Hopes for a cease-fire in Gaza hung in the balance Thursday as Israeli helicopters struck southern Gaza's Rafah, while U.S. top diplomat said a truce was still possible.
Israeli ground forces have been operating in Rafah, near the Egyptian border, since early May to pursue Hamas members, despite widespread international alarm over the fate of displaced people crowded in the city.
Western areas of Rafah came under heavy Israeli fire from the air, sea and land, residents said.
"There was very intense fire from warplanes, Apaches (helicopters) and quadcopters, in addition to Israeli artillery and military battleships, all of which were striking the area west of Rafah," one of them told the Agence France-Presse (AFP).
The al-Qassam Brigades, the armed wing of the Palestinian resistance group Hamas, said its fighters were battling Israeli troops on the streets of the same area.
The Gaza war was triggered by the Oct. 7 Hamas incursion that caused the death of nearly 1,200 people and seized more than 250 as hostages, according to Israeli tallies.
Israel's war on Gaza, in comparison, has killed more than 37,200 Palestinians, the Gaza Health Ministry has said, and reduced most of the narrow, coastal enclave to wasteland.
U.S. Secretary of State Antony Blinken, in Doha on Wednesday for the last stop of a tour to promote Biden's cease-fire roadmap, said the United States would work with regional partners to "close the deal."
Hamas responded to mediators Qatar and Egypt late Tuesday. Blinken said some of its proposed amendments "are workable and some are not."
A senior Hamas official, Osama Hamdan, said the group sought "a permanent cease-fire and complete withdrawal" of Israeli troops from Gaza, demands repeatedly rejected by Israel.
The plan includes a six-week cease-fire, a hostage-prisoner exchange and Gaza's reconstruction.

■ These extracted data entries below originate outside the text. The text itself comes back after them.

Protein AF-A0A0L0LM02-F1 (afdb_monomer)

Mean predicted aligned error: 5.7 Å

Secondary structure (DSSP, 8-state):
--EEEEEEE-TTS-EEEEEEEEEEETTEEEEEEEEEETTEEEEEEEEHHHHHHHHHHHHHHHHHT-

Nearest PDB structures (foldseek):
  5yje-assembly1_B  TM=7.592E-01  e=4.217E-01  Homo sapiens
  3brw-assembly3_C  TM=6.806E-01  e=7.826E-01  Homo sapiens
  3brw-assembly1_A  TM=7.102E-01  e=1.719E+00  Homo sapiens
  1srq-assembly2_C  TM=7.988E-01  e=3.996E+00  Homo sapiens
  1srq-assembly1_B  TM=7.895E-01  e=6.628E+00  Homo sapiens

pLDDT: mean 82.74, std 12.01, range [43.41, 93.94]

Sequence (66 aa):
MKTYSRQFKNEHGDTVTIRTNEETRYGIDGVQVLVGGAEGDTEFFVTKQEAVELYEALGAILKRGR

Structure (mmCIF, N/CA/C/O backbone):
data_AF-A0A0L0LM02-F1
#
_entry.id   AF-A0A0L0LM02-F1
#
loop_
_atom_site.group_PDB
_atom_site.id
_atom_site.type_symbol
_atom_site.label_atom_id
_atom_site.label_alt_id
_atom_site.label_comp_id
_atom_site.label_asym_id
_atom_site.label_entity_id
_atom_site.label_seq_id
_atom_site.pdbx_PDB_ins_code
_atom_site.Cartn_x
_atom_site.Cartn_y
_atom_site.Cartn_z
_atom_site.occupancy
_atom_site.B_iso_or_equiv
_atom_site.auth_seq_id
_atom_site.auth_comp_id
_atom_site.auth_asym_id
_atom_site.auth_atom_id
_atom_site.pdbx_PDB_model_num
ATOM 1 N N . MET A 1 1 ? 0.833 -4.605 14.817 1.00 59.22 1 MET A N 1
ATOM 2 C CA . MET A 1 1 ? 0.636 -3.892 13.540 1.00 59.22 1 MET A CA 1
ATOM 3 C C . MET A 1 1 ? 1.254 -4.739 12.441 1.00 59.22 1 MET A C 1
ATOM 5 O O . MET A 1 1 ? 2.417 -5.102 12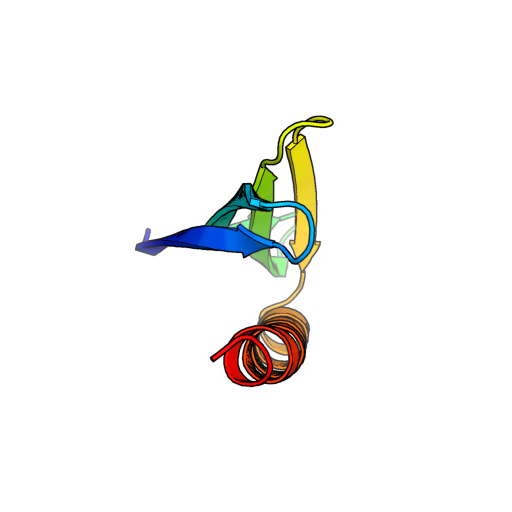.583 1.00 59.22 1 MET A O 1
ATOM 9 N N . LYS A 1 2 ? 0.479 -5.168 11.439 1.00 65.12 2 LYS A N 1
ATOM 10 C CA . LYS A 1 2 ? 1.012 -5.934 10.304 1.00 65.12 2 LYS A CA 1
ATOM 11 C C . LYS A 1 2 ? 1.252 -4.964 9.155 1.00 65.12 2 LYS A C 1
ATOM 13 O O . LYS A 1 2 ? 0.305 -4.368 8.658 1.00 65.12 2 LYS A O 1
ATOM 18 N N . THR A 1 3 ? 2.509 -4.818 8.759 1.00 78.00 3 THR A N 1
ATOM 19 C CA . THR A 1 3 ? 2.891 -4.029 7.589 1.00 78.00 3 THR A CA 1
ATOM 20 C C . THR A 1 3 ? 3.187 -4.985 6.446 1.00 78.00 3 THR A C 1
ATOM 22 O O . THR A 1 3 ? 4.017 -5.884 6.595 1.00 78.00 3 THR A O 1
ATOM 25 N N . TYR A 1 4 ? 2.517 -4.804 5.312 1.00 81.31 4 TYR A N 1
ATOM 26 C CA . TYR A 1 4 ? 2.809 -5.552 4.093 1.00 81.31 4 TYR A CA 1
ATOM 27 C C . TYR A 1 4 ? 3.537 -4.638 3.118 1.00 81.31 4 TYR A C 1
ATOM 29 O O . TYR A 1 4 ? 3.160 -3.487 2.936 1.00 81.31 4 TYR A O 1
ATOM 37 N N . SER A 1 5 ? 4.596 -5.143 2.493 1.00 85.25 5 SER A N 1
ATOM 38 C CA . SER A 1 5 ? 5.371 -4.399 1.502 1.00 85.25 5 SER A CA 1
ATOM 39 C C . SER A 1 5 ? 5.635 -5.293 0.304 1.00 85.25 5 SER A C 1
ATOM 41 O O . SER A 1 5 ? 6.095 -6.425 0.462 1.00 85.25 5 SER A O 1
ATOM 43 N N . ARG A 1 6 ? 5.365 -4.789 -0.898 1.00 84.69 6 ARG A N 1
ATOM 44 C CA . ARG A 1 6 ? 5.654 -5.481 -2.152 1.00 84.69 6 ARG A CA 1
ATOM 45 C C . ARG A 1 6 ? 6.289 -4.524 -3.144 1.00 84.69 6 ARG A C 1
ATOM 47 O O . ARG A 1 6 ? 5.834 -3.400 -3.301 1.00 84.69 6 ARG A O 1
ATOM 54 N N . GLN A 1 7 ? 7.308 -5.008 -3.840 1.00 88.69 7 GLN A N 1
ATOM 55 C CA . GLN A 1 7 ? 8.008 -4.268 -4.880 1.00 88.69 7 GLN A CA 1
ATOM 56 C C . GLN A 1 7 ? 7.894 -5.015 -6.211 1.00 88.69 7 GLN A C 1
ATOM 58 O O . GLN A 1 7 ? 7.961 -6.247 -6.237 1.00 88.69 7 GLN A O 1
ATOM 63 N N . PHE A 1 8 ? 7.704 -4.286 -7.306 1.00 84.69 8 PHE A N 1
ATOM 64 C CA . PHE A 1 8 ? 7.655 -4.833 -8.664 1.00 84.69 8 PHE A CA 1
ATOM 65 C C . PHE A 1 8 ? 8.132 -3.794 -9.688 1.00 84.69 8 PHE A C 1
ATOM 67 O O . PHE A 1 8 ? 8.362 -2.635 -9.343 1.00 84.69 8 PHE A O 1
A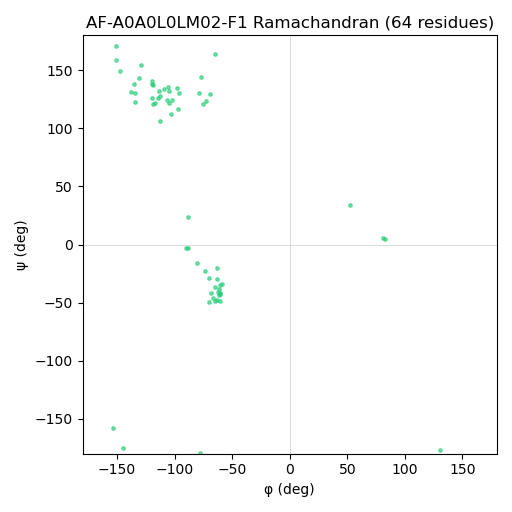TOM 74 N N . LYS A 1 9 ? 8.319 -4.222 -10.941 1.00 84.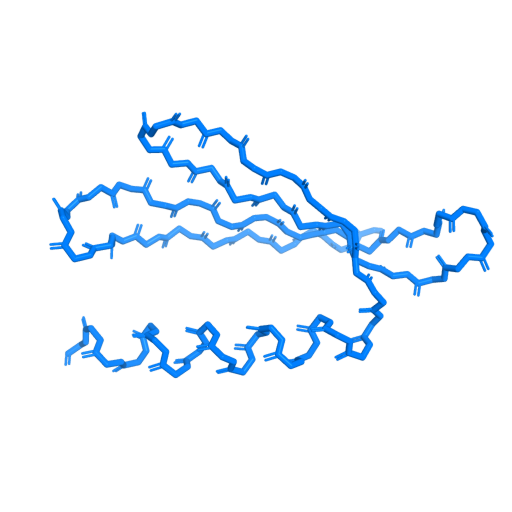94 9 LYS A N 1
ATOM 75 C CA . LYS A 1 9 ? 8.588 -3.329 -12.072 1.00 84.94 9 LYS A CA 1
ATOM 76 C C . LYS A 1 9 ? 7.288 -3.035 -12.818 1.00 84.94 9 LYS A C 1
ATOM 78 O O . LYS A 1 9 ? 6.553 -3.978 -13.101 1.00 84.94 9 LYS A O 1
ATOM 83 N N . ASN A 1 10 ? 6.988 -1.767 -13.093 1.00 80.50 10 ASN A N 1
ATOM 84 C CA . ASN A 1 10 ? 5.860 -1.398 -13.956 1.00 80.50 10 ASN A CA 1
ATOM 85 C C . ASN A 1 10 ? 6.218 -1.598 -15.447 1.00 80.50 10 ASN A C 1
ATOM 87 O O . ASN A 1 10 ? 7.330 -2.011 -15.780 1.00 80.50 10 ASN A O 1
ATOM 91 N N . GLU A 1 11 ? 5.284 -1.279 -16.344 1.00 78.31 11 GLU A N 1
ATOM 92 C CA . GLU A 1 11 ? 5.461 -1.410 -17.802 1.00 78.31 11 GLU A CA 1
ATOM 93 C C . GLU A 1 11 ? 6.575 -0.512 -18.372 1.00 78.31 11 GLU A C 1
ATOM 95 O O . GLU A 1 11 ? 7.120 -0.804 -19.434 1.00 78.31 11 GLU A O 1
ATOM 100 N N . HIS A 1 12 ? 6.965 0.538 -17.648 1.00 80.12 12 HIS A N 1
ATOM 101 C CA . HIS A 1 12 ? 8.065 1.435 -18.007 1.00 80.12 12 HIS A CA 1
ATOM 102 C C . HIS A 1 12 ? 9.431 0.956 -17.480 1.00 80.12 12 HIS A C 1
ATOM 104 O O . HIS A 1 12 ? 10.458 1.560 -17.780 1.00 80.12 12 HIS A O 1
ATOM 110 N N . GLY A 1 13 ? 9.475 -0.147 -16.721 1.00 84.31 13 GLY A N 1
ATOM 111 C CA . GLY A 1 13 ? 10.696 -0.662 -16.092 1.00 84.31 13 GLY A CA 1
ATOM 112 C C . GLY A 1 13 ? 11.053 0.019 -14.765 1.00 84.31 13 GLY A C 1
ATOM 113 O O . GLY A 1 13 ? 12.076 -0.315 -14.146 1.00 84.31 13 GLY A O 1
ATOM 114 N N . ASP A 1 14 ? 10.198 0.916 -14.277 1.00 84.19 14 ASP A N 1
ATOM 115 C CA . ASP A 1 14 ? 10.386 1.610 -13.011 1.00 84.19 14 ASP A CA 1
ATOM 116 C C . ASP A 1 14 ? 10.052 0.708 -11.838 1.00 84.19 14 ASP A C 1
ATOM 118 O O . ASP A 1 14 ? 9.141 -0.121 -11.875 1.00 84.19 14 ASP A O 1
ATOM 122 N N . THR A 1 15 ? 10.813 0.876 -10.764 1.00 88.06 15 THR A N 1
ATOM 123 C CA . THR A 1 15 ? 10.522 0.199 -9.507 1.00 88.06 15 THR A CA 1
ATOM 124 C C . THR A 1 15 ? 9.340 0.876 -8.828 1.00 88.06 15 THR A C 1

It would be the first truce since a week-long November pause in fighting that saw hostages freed and Palestinians released from Israeli jails.
Blinken said Israel was behind the plan, but Israeli Prime Minister Benjamin Netanyahu, whose government has far-right members strongly opposed to the deal, has yet to formally endorse it.
Blinken expressed hopes that gaps could be closed.
"We have to see ... over the course of the coming days whether those gaps are bridgeable," he said.
In a statement early Thursday, Hamas urged Blinken to put "direct pressure" on Israel.
"He continues to talk about Israel's agreement of the latest (cease-fire) proposal, but we have not heard any Israeli official speak out on this," it said.
The war has led to widespread destruction of homes and other infrastructure, with hospitals out of service and the UN warning of famine.
The World Health Organization (WHO) said more than 8,000 children aged younger than five have been treated for acute malnutrition in Gaza, where only two stabilization centers for severely malnourished patients currently operate.
"Despite reports of increased delivery of food, there is currently no evidence that those who need it most are receiving sufficient quantity and quality of food," said WHO chief Tedros Adhanom Ghebreyesus.
"I hope for a cease-fire," he said. "What has happened to us is enough."
Some Gazans have called on Hamas to do more to secure an agreement.
"Hamas does not see that we are tired, we are dead, we are destroyed," a Gaza man told AFP, giving his name as Abu Shaker.
"What are you waiting for?" he said. "The war must end at any cost."
Along with the fighting in Rafah, overnight strikes and shelling elsewhere in the coastal territory were reported Thursday.
Gaza's civil defense agency said three bodies were recovered from a home in Nuseirat, central Gaza, after an Israeli strike.